First off, the thing is fantastic, it absolutely seamlessly integrates with my MY2004 car. I have the A2DP profile enabled, and currently streaming audio comes via the phone connection, so it works but with reduced fidelity, fine for what I need but probably not great if you want to listen to music a lot. The solution to this is to replace the CD player with the Solisto or something similar, and run a wire from the Bluestar in the trunk to the Solisto.

The installation isn't difficult, but it is fiddly. Fortunately I had a teenager on hand to climb in the boot and unscrew the shelf.

Be careful with the tabs on the pins when taking them out, if you press too hard they break. Doesn't seem to be a big deal, they still stay in place in the new block.

For anyone not familiar with the locking mechanisms on the blocks, don't take them all the way out before inserting the pins! Just raise them slightly, push the pins in, then push them back down. Otherwise you end up having to take all the pins out again.....:banghead:

Make sure you push the pins WELL in to the blocks. I had to take mine apart and re-seat them all because I got no audio the first time. Push them in by hand, then use a jeweller's screwdriver to gently push them all the way in. This is important as it's HARD to get the blocks back out of the Bluestar module.

Thanks Keith!!!


----------



## EnglishPhaeton (Dec 6, 2010)

Keith,

trying to pin you down here! Sorry. Do you have an intention to make this available to we majority (ROW) Phaeton owners? I for one want one now! Most if not all of us will have a Nokia Handset hardwired or at least phone prep, so we have the mic and muting and steering wheel controls. Please please can we have it?
Please?

Stu


----------



## invisiblewave (Sep 22, 2008)

We have to have SOME compensations for living in an uncivilized country with no roundabouts!


----------



## keithwbloom (Apr 15, 2005)

EnglishPhaeton said:


> Keith,
> 
> trying to pin you down here! Sorry. Do you have an intention to make this available to we majority (ROW) Phaeton owners? I for one want one now! Most if not all of us will have a Nokia Handset hardwired or at least phone prep, so we have the mic and muting and steering wheel controls. Please please can we have it?
> Please?
> ...


I haven't forgotten the ROW owners. This installation needs a control button module to work, or I have to fabricate one and make it discreet enough that it is not a stick-on eyesore. A number of NAR Phaeton owners went through with the "OnStar Delete" process, replacing their overhead control module with a ROW single lens. In the short run, one of these owners may be the source of a working control button module that maintains a factory OE look. But the connections for the button controller would still need to be run to the equipment shelf in the back to make it work.

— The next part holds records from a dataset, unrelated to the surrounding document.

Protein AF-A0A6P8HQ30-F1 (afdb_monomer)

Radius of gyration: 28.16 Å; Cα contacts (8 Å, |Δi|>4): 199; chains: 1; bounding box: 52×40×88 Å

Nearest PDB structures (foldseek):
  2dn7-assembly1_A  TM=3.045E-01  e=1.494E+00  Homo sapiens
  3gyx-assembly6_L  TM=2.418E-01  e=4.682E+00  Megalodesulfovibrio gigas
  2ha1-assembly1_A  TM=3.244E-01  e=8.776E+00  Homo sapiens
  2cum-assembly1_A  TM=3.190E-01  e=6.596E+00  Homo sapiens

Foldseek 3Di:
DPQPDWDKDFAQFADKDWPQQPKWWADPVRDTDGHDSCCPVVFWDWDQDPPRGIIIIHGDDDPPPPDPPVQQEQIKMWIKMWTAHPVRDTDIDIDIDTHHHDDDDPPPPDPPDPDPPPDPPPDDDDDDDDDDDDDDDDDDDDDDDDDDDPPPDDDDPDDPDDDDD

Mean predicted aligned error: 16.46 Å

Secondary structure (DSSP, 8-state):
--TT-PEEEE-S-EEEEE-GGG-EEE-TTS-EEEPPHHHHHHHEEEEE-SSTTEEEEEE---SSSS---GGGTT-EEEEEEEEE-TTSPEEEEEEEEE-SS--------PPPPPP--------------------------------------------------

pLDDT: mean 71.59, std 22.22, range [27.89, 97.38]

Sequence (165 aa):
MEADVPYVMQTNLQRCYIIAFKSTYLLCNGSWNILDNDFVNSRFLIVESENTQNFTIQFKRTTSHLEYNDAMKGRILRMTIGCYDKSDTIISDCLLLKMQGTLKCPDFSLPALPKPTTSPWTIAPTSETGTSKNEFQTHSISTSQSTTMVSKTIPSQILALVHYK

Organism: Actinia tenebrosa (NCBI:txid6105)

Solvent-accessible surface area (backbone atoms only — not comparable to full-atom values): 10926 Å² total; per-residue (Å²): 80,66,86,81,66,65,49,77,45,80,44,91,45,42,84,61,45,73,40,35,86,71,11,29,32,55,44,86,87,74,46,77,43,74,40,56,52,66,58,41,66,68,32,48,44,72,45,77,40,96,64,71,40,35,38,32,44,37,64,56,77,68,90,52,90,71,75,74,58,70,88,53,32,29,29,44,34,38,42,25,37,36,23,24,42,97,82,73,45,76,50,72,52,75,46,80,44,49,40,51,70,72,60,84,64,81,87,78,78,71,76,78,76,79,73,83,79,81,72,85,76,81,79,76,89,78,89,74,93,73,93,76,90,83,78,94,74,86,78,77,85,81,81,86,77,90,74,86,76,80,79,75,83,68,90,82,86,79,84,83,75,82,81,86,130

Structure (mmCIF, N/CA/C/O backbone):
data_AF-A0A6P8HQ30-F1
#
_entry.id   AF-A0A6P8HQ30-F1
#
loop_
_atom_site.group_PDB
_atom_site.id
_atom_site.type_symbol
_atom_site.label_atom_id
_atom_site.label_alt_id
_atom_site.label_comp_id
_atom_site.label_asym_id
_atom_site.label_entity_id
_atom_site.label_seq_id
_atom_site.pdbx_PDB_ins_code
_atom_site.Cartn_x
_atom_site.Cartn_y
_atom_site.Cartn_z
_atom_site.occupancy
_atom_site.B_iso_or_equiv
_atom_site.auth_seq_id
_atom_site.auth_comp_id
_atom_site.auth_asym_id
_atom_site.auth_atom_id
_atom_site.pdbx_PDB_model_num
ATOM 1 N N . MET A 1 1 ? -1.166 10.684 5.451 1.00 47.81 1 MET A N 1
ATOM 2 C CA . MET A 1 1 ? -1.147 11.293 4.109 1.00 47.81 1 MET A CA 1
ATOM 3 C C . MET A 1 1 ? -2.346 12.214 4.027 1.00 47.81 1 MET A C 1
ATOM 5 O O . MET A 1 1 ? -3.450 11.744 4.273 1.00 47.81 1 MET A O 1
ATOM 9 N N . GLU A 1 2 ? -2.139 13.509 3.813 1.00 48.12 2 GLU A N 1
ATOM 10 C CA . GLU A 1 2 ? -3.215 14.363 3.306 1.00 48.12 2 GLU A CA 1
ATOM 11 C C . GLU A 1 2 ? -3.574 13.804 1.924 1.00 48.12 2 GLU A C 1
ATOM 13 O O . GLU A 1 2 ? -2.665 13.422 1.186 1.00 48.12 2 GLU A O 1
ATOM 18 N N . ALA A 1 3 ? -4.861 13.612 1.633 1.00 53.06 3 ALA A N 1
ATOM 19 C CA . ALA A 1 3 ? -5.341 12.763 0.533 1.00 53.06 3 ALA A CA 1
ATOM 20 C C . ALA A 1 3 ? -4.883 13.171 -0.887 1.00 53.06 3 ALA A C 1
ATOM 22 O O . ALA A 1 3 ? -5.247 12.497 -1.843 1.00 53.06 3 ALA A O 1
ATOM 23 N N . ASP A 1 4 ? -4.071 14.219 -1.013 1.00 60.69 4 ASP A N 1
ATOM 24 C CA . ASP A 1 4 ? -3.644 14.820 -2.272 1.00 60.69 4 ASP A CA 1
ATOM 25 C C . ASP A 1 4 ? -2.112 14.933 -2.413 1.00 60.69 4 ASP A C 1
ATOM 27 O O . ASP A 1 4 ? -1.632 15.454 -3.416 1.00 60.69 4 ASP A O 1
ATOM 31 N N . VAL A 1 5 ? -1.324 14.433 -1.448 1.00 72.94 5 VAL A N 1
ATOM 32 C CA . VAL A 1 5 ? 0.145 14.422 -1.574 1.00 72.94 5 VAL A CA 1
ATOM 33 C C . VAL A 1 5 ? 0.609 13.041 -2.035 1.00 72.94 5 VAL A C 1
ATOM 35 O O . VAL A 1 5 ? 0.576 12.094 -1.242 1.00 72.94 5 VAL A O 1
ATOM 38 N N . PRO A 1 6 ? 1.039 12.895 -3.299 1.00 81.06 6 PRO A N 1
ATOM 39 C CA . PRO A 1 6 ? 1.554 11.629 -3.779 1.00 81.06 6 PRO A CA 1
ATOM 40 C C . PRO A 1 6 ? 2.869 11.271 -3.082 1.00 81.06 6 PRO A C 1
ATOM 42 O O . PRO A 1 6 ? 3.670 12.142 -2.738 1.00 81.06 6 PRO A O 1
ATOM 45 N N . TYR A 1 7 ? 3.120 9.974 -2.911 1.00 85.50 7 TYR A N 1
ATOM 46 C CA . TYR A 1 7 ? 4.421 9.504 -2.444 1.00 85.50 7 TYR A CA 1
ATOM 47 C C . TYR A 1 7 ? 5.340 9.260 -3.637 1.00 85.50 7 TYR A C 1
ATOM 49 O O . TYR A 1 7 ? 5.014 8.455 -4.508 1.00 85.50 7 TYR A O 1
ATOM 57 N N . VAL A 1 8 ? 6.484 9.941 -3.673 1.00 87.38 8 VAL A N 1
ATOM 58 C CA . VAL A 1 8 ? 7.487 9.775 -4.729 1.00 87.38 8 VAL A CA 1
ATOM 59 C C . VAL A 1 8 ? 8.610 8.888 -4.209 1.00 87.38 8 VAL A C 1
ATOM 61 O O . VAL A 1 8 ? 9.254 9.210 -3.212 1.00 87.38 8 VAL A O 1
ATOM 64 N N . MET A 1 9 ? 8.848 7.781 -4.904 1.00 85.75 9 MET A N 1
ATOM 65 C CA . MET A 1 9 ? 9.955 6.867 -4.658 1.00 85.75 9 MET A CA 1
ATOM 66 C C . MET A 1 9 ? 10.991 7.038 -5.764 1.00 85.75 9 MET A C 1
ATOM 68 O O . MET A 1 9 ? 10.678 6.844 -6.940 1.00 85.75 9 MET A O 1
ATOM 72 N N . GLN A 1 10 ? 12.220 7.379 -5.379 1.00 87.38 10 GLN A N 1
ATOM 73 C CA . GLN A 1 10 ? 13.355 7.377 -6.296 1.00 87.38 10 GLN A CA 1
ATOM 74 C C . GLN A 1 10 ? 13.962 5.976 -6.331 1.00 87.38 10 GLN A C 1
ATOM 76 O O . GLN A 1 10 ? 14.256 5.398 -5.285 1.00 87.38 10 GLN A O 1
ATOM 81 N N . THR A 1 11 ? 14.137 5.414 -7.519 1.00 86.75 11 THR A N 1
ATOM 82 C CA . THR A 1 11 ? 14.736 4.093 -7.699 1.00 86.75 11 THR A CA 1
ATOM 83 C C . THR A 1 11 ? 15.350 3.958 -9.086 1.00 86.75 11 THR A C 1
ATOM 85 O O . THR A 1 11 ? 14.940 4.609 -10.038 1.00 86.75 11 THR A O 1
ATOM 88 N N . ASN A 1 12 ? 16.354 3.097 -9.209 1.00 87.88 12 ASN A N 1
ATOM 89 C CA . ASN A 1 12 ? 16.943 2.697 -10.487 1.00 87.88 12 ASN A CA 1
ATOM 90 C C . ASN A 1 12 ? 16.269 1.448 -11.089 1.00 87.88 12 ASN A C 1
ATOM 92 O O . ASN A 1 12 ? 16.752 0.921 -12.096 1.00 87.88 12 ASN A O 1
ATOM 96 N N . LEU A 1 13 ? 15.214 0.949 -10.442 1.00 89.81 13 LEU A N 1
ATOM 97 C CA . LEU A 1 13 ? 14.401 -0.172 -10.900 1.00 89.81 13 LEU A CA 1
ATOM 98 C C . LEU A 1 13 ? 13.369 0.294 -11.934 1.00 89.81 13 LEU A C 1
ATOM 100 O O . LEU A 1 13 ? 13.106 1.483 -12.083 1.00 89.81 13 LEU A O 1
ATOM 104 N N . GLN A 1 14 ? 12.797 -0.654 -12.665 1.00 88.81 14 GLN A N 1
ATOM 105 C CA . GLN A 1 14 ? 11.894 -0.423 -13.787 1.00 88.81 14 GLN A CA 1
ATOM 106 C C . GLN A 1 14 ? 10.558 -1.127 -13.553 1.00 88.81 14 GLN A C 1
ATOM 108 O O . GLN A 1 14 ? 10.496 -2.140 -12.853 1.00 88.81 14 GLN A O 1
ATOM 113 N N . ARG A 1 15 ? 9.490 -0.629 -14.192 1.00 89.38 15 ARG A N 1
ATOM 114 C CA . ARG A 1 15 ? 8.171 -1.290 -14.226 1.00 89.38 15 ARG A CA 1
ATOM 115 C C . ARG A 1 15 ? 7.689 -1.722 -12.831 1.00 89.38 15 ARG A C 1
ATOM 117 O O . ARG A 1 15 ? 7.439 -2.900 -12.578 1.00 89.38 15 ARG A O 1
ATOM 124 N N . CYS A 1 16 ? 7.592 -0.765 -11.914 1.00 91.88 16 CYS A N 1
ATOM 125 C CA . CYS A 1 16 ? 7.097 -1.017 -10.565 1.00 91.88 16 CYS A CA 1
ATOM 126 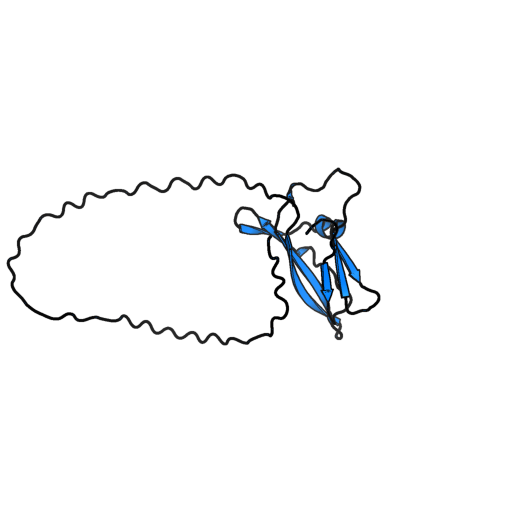C C . CYS A 1 16 ? 5.577 -1.241 -10.536 1.00 91.88 16 CYS A C 1
ATOM 128 O O . CYS A 1 16 ? 4.818 -0.569 -11.232 1.00 91.88 16 CYS A O 1
ATOM 130 N N . TYR A 1 17 ? 5.121 -2.142 -9.672 1.00 92.88 17 TYR A N 1
ATOM 131 C CA . TYR A 1 17 ? 3.710 -2.421 -9.418 1.00 92.88 17 TYR A CA 1
ATOM 132 C C . TYR A 1 17 ? 3.487 -2.780 -7.946 1.00 92.88 17 TYR A C 1
ATOM 134 O O . TYR A 1 17 ? 4.410 -3.138 -7.214 1.00 92.88 17 TYR A O 1
ATOM 142 N N . ILE A 1 18 ? 2.241 -2.679 -7.491 1.00 94.06 18 ILE A N 1
ATOM 143 C CA . ILE A 1 18 ? 1.866 -3.071 -6.131 1.00 94.06 18 ILE A CA 1
ATOM 144 C C . ILE A 1 18 ? 1.516 -4.558 -6.129 1.00 94.06 18 ILE A C 1
ATOM 146 O O . ILE A 1 18 ? 0.682 -5.014 -6.907 1.00 94.06 18 ILE A O 1
ATOM 150 N N . ILE A 1 19 ? 2.119 -5.319 -5.218 1.00 95.12 19 ILE A N 1
ATOM 151 C CA . ILE A 1 19 ? 1.793 -6.727 -4.987 1.00 95.12 19 ILE A CA 1
ATOM 152 C C . ILE A 1 19 ? 0.644 -6.787 -3.976 1.00 95.12 19 ILE A C 1
ATOM 154 O O . ILE A 1 19 ? 0.850 -6.882 -2.761 1.00 95.12 19 ILE A O 1
ATOM 158 N N . ALA A 1 20 ? -0.584 -6.697 -4.484 1.00 91.12 20 ALA A N 1
ATOM 159 C CA . ALA A 1 20 ? -1.786 -6.535 -3.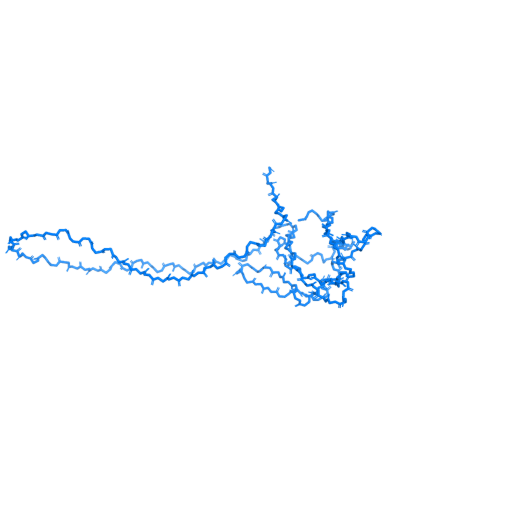669 1.00 91.12 20 ALA A CA 1
ATOM 160 C C . ALA A 1 20 ? -1.960 -7.629 -2.601 1.00 91.12 20 ALA A C 1
ATOM 162 O O . ALA A 1 20 ? -2.100 -7.314 -1.425 1.00 91.12 20 ALA A O 1
ATOM 163 N N . PHE A 1 21 ? -1.817 -8.904 -2.970 1.00 92.12 21 PHE A N 1
ATOM 164 C CA . PHE A 1 21 ? -1.999 -10.044 -2.056 1.00 92.12 21 PHE A CA 1
ATOM 165 C C . PHE A 1 21 ? -0.931 -10.163 -0.952 1.00 92.12 21 PHE A C 1
ATOM 167 O O . PHE A 1 21 ? -1.095 -10.946 -0.019 1.00 92.12 21 PHE A O 1
ATOM 174 N N . LYS A 1 22 ? 0.174 -9.411 -1.047 1.00 94.81 22 LYS A N 1
ATOM 175 C CA . LYS A 1 22 ? 1.192 -9.301 0.017 1.00 94.81 22 LYS A CA 1
ATOM 176 C C . LYS A 1 22 ? 1.047 -8.026 0.844 1.00 94.81 22 LYS A C 1
ATOM 178 O O . LYS A 1 22 ? 1.773 -7.839 1.819 1.00 94.81 22 LYS A O 1
ATOM 183 N N . SER A 1 23 ? 0.150 -7.132 0.447 1.00 96.00 23 SER A N 1
ATOM 184 C CA . SER A 1 23 ? -0.087 -5.881 1.152 1.00 96.00 23 SER A CA 1
ATOM 185 C C . SER A 1 23 ? -1.034 -6.120 2.328 1.00 96.00 23 SER A C 1
ATOM 187 O O . SER A 1 23 ? -1.964 -6.920 2.240 1.00 96.00 23 SER A O 1
ATOM 189 N N . THR A 1 24 ? -0.782 -5.460 3.454 1.00 97.38 24 THR A N 1
ATOM 190 C CA . THR A 1 24 ? -1.508 -5.691 4.709 1.00 97.38 24 THR A CA 1
ATOM 191 C C . THR A 1 24 ? -1.899 -4.387 5.396 1.00 97.38 24 THR A C 1
ATOM 193 O O . THR A 1 24 ? -1.411 -3.311 5.054 1.00 97.38 24 THR A O 1
ATOM 196 N N . TYR A 1 25 ? -2.789 -4.461 6.382 1.00 96.00 25 TYR A N 1
ATOM 197 C CA . TYR A 1 25 ? -3.151 -3.343 7.247 1.00 96.00 25 TYR A CA 1
ATOM 198 C C . TYR A 1 25 ? -3.191 -3.761 8.717 1.00 96.00 25 TYR A C 1
ATOM 200 O O . TYR A 1 25 ? -3.463 -4.917 9.047 1.00 96.00 25 TYR A O 1
ATOM 208 N N . LEU A 1 26 ? -2.901 -2.810 9.603 1.00 95.69 26 LEU A N 1
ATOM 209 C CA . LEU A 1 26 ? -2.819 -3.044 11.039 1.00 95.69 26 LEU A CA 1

I am assuming that the mic(s) have leads going to the phone prep. If that is accurate, then they would be easy enough to single out and patch into. The NAR Phaetons with phone prep (Victor R has one, Itzmann and RemRem too) probably have the same wire harnesses that the ROW for that application. We could trace the likely culprits down on this side of the pond if so.

Everything else needed should be in the harness for the phone prep too, including switched power and audio line to head unit.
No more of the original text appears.